_REQUIREMENT:_
Take the entries below and print only the lines from the one with "ATOM 64 O O" through the one with "ATOM 106 N N", exactly as they stand, both ends included.

━━━

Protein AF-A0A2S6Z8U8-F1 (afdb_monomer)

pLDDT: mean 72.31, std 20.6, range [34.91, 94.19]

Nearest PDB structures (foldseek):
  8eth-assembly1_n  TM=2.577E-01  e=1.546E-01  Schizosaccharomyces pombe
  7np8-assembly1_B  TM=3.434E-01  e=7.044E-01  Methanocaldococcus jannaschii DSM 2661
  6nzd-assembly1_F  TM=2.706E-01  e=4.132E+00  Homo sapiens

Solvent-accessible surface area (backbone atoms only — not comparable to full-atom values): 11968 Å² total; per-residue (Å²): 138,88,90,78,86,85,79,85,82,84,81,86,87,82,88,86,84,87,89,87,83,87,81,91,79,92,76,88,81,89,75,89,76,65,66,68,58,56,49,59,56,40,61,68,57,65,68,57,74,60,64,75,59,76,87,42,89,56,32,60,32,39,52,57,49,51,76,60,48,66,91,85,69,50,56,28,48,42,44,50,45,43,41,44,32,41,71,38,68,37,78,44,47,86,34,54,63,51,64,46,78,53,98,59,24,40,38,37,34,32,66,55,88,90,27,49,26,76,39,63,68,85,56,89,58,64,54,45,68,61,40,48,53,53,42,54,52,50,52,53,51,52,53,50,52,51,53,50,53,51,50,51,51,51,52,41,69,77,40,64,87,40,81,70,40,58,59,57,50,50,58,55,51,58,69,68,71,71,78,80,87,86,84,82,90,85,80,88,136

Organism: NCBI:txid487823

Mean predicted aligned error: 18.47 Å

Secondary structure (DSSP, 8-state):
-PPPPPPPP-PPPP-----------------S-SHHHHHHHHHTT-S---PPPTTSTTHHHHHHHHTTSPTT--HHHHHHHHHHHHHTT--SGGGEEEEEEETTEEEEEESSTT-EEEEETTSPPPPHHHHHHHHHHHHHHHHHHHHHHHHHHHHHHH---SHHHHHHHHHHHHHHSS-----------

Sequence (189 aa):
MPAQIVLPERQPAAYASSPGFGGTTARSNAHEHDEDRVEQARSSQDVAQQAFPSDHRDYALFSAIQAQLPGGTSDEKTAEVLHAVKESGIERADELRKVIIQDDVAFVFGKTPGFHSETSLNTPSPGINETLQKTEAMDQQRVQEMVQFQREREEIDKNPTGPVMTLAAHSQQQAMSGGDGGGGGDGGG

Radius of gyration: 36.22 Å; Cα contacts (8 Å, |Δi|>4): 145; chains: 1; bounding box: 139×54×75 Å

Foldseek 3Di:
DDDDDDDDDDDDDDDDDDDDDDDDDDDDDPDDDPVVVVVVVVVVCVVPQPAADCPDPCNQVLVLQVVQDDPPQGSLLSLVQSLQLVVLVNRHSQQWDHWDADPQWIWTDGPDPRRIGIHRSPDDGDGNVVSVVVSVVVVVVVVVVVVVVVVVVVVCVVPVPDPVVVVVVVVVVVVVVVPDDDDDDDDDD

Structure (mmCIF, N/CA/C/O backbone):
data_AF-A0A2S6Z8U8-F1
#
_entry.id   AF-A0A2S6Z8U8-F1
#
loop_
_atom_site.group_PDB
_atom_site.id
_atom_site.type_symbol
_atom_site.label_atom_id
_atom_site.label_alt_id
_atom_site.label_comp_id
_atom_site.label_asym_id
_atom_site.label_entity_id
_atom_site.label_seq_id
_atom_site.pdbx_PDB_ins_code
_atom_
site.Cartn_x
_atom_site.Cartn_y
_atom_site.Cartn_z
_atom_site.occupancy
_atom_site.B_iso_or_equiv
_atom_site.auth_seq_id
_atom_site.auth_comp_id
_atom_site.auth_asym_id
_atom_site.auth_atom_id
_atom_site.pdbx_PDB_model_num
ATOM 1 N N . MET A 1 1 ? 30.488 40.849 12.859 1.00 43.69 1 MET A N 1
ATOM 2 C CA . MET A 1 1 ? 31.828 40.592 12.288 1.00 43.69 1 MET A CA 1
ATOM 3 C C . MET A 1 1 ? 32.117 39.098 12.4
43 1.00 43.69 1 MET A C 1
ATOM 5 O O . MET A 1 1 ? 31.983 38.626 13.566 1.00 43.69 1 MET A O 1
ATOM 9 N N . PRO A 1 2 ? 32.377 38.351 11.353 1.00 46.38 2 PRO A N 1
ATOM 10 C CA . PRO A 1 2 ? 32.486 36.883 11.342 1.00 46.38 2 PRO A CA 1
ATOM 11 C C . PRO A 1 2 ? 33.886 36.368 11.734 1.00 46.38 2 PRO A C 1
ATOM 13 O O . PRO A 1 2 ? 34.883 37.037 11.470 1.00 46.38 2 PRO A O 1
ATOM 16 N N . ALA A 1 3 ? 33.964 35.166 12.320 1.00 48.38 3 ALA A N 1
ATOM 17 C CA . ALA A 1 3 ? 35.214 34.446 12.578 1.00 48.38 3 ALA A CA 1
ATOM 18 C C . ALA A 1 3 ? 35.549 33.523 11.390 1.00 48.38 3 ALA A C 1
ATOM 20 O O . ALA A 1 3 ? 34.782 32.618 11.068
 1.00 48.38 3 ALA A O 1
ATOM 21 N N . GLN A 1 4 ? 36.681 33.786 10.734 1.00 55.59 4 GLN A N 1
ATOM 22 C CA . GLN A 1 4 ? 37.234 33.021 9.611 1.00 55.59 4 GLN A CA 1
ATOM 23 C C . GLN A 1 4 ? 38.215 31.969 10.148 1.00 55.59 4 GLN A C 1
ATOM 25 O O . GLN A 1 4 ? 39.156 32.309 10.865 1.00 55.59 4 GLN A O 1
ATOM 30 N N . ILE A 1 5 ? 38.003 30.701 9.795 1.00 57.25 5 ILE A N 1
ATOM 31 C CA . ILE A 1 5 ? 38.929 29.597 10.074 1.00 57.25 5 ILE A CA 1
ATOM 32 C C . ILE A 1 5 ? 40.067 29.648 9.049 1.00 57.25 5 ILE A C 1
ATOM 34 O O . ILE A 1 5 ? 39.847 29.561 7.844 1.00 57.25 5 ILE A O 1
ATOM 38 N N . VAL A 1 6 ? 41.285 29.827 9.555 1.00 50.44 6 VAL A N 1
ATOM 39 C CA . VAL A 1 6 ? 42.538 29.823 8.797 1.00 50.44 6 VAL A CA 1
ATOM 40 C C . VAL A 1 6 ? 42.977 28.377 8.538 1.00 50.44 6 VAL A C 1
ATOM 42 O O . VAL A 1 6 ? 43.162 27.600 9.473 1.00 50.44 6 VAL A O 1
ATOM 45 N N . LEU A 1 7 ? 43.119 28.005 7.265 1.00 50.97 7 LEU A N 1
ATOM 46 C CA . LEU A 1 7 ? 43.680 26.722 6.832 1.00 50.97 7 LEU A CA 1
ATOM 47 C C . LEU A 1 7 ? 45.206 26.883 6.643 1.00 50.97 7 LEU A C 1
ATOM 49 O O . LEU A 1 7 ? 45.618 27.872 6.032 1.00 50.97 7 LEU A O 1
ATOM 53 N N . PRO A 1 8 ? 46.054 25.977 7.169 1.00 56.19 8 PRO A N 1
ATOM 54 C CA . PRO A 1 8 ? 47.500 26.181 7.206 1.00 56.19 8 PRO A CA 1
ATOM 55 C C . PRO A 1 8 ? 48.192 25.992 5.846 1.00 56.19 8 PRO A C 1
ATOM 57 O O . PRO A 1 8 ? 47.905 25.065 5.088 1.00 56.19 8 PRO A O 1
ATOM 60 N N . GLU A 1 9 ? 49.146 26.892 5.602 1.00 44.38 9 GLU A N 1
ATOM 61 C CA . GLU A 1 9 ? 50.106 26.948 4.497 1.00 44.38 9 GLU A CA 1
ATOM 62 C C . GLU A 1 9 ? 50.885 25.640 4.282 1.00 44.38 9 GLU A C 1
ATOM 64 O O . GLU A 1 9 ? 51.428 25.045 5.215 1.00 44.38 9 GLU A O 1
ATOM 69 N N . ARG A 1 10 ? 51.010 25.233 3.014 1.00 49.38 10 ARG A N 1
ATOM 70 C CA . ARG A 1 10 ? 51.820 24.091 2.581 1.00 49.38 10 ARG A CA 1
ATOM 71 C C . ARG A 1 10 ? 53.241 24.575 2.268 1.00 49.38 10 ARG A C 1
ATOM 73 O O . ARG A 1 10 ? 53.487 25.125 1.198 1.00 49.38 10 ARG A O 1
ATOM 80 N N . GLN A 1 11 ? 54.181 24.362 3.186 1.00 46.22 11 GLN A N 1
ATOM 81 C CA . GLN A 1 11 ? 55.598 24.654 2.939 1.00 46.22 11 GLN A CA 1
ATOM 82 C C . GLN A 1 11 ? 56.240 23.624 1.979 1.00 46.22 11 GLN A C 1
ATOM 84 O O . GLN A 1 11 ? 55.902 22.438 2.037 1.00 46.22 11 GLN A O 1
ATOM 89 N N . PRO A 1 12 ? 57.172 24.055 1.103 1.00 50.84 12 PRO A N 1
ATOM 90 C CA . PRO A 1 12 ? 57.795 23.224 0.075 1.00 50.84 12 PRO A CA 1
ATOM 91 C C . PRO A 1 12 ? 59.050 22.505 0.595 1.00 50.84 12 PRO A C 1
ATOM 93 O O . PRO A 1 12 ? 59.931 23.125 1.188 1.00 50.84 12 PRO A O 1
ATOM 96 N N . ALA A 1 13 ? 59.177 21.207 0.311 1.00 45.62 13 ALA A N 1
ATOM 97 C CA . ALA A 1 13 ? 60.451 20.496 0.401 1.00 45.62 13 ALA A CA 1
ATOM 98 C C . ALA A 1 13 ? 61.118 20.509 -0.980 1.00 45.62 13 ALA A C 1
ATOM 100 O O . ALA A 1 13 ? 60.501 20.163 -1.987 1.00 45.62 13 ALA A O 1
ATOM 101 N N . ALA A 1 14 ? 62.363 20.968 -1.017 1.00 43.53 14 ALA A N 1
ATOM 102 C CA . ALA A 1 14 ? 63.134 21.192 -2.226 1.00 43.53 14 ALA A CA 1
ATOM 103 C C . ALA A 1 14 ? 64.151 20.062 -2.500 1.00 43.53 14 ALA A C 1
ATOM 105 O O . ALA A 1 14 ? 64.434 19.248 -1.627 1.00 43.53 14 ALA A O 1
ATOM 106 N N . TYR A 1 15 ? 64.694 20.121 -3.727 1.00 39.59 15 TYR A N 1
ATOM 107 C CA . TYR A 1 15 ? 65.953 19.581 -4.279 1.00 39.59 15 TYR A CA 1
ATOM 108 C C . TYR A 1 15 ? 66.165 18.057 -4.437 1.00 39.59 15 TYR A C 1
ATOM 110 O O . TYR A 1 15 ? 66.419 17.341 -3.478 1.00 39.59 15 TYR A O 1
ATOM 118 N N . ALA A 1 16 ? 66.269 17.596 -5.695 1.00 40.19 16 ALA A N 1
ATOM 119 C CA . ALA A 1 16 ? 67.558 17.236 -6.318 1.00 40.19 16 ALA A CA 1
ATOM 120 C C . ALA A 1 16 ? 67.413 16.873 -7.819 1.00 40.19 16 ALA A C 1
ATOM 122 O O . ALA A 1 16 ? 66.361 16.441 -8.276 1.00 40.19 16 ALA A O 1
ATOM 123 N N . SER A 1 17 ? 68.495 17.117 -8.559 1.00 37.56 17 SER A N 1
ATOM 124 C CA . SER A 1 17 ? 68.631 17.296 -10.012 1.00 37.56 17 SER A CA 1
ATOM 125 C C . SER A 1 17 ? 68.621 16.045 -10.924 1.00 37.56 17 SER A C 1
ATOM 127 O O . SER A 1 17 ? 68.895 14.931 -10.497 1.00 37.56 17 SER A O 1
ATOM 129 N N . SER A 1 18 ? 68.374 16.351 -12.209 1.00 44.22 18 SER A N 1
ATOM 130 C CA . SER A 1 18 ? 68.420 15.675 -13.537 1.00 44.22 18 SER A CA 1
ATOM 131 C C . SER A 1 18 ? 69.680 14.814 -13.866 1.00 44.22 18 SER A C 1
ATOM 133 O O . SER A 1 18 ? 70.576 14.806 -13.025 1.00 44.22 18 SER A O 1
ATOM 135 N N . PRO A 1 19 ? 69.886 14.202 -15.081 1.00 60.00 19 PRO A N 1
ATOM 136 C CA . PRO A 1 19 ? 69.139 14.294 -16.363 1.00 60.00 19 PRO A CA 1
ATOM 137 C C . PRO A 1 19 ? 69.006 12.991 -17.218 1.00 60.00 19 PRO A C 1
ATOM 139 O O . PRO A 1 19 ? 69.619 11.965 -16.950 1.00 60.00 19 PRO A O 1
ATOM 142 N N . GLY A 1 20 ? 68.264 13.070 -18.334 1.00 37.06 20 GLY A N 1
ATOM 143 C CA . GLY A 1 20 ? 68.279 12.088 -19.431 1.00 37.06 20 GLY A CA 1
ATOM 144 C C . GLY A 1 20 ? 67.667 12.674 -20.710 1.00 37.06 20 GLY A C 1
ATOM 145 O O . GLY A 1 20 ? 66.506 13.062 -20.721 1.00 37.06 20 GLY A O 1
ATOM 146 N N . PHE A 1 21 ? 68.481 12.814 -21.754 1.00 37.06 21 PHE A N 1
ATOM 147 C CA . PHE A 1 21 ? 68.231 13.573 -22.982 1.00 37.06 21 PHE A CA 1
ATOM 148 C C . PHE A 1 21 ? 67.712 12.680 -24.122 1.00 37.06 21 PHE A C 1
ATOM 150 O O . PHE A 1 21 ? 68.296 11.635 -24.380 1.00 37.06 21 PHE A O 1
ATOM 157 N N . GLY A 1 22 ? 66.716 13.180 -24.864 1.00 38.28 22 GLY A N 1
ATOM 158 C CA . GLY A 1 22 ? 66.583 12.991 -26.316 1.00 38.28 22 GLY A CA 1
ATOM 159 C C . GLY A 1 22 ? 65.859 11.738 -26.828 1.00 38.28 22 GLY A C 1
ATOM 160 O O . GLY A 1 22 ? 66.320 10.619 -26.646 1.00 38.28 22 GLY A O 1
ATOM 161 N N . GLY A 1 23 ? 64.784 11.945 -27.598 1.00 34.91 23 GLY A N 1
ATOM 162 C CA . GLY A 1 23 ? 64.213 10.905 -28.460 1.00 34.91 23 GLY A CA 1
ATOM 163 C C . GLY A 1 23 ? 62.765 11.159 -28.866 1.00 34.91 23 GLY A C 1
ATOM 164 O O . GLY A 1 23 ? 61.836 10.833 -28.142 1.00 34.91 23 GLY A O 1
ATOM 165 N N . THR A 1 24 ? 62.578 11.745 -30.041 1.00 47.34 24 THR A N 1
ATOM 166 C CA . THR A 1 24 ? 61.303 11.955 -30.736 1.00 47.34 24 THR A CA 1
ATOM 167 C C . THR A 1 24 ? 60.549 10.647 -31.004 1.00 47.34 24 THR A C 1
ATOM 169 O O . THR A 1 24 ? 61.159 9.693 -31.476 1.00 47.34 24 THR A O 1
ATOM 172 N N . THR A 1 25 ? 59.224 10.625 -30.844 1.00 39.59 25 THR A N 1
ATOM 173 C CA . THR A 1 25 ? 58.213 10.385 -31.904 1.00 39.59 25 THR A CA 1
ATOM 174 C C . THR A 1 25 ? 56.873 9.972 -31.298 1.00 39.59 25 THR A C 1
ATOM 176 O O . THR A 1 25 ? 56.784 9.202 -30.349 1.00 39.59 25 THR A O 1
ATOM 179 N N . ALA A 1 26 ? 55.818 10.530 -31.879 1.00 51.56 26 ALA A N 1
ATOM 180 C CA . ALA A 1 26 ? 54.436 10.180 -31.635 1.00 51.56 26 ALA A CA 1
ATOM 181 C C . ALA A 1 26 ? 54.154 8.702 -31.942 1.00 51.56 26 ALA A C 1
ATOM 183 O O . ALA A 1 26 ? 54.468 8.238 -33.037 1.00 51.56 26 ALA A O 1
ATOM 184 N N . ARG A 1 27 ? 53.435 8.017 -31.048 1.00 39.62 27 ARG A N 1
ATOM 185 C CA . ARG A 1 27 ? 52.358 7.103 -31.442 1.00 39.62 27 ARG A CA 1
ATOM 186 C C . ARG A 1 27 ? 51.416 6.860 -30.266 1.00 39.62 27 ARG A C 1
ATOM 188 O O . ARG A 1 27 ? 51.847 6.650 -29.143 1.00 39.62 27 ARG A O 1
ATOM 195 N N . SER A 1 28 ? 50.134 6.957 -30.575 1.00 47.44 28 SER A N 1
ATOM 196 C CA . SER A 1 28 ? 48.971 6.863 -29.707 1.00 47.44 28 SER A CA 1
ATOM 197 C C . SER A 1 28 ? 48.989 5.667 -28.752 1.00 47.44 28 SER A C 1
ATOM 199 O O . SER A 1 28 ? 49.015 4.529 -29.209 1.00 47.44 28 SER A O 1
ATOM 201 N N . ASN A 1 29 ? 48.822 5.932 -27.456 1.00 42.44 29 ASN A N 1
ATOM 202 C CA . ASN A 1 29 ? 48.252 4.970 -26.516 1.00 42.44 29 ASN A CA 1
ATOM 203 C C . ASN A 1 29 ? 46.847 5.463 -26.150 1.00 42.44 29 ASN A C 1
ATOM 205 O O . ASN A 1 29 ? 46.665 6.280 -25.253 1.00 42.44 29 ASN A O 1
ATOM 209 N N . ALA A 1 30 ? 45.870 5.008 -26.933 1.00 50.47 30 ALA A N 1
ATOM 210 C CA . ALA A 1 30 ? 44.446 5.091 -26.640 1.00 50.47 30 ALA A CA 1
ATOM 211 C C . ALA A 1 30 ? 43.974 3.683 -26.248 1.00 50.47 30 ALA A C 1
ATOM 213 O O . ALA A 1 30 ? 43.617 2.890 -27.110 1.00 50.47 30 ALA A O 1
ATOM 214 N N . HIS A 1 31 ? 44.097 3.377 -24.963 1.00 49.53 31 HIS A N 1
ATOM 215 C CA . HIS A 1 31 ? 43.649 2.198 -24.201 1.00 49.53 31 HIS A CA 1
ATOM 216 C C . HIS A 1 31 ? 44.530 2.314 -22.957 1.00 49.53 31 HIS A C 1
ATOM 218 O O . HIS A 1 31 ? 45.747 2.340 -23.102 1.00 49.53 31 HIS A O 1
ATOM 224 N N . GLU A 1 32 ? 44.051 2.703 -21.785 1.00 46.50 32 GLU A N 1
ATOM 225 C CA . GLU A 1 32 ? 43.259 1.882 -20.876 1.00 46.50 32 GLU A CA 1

━━━

_EXPECTED ANSWER:_
ATOM 64 O O . GLU A 1 9 ? 51.428 25.045 5.215 1.00 44.38 9 GLU A O 1
ATOM 69 N N . ARG A 1 10 ? 51.010 25.233 3.014 1.00 49.38 10 ARG A N 1
ATOM 70 C CA . ARG A 1 10 ? 51.820 24.091 2.581 1.00 49.38 10 ARG A CA 1
ATOM 71 C C . ARG A 1 10 ? 53.241 24.575 2.268 1.00 49.38 10 ARG A C 1
ATOM 73 O O . ARG A 1 10 ? 53.487 25.125 1.198 1.00 49.38 10 ARG A O 1
ATOM 80 N N . GLN A 1 11 ? 54.181 24.362 3.186 1.00 46.22 11 GLN A N 1
ATOM 81 C CA . GLN A 1 11 ? 55.598 24.654 2.939 1.00 46.22 11 GLN A CA 1
ATOM 82 C C . GLN A 1 11 ? 56.240 23.624 1.979 1.00 46.22 11 GLN A C 1
ATOM 84 O O . GLN A 1 11 ? 55.902 22.438 2.037 1.00 46.22 11 GLN A O 1
ATOM 89 N N . PRO A 1 12 ? 57.172 24.055 1.103 1.00 50.84 12 PRO A N 1
ATOM 90 C CA . PRO A 1 12 ? 57.795 23.224 0.075 1.00 50.84 12 PRO A CA 1
ATOM 91 C C . PRO A 1 12 ? 59.050 22.505 0.595 1.00 50.84 12 PRO A C 1
ATOM 93 O O . PRO A 1 12 ? 59.931 23.125 1.188 1.00 50.84 12 PRO A O 1
ATOM 96 N N . ALA A 1 13 ? 59.177 21.207 0.311 1.00 45.62 13 ALA A N 1
ATOM 97 C CA . ALA A 1 13 ? 60.451 20.496 0.401 1.00 45.62 13 ALA A CA 1
ATOM 98 C C . ALA A 1 13 ? 61.118 20.509 -0.980 1.00 45.62 13 ALA A C 1
ATOM 100 O O . ALA A 1 13 ? 60.501 20.163 -1.987 1.00 45.62 13 ALA A O 1
ATOM 101 N N . ALA A 1 14 ? 62.363 20.968 -1.017 1.00 43.53 14 ALA A N 1
ATOM 102 C CA . ALA A 1 14 ? 63.134 21.192 -2.226 1.00 43.53 14 ALA A CA 1
ATOM 103 C C . ALA A 1 14 ? 64.151 20.062 -2.500 1.00 43.53 14 ALA A C 1
ATOM 105 O O . ALA A 1 14 ? 64.434 19.248 -1.627 1.00 43.53 14 ALA A O 1
ATOM 106 N N . TYR A 1 15 ? 64.694 20.121 -3.727 1.00 39.59 15 TYR A N 1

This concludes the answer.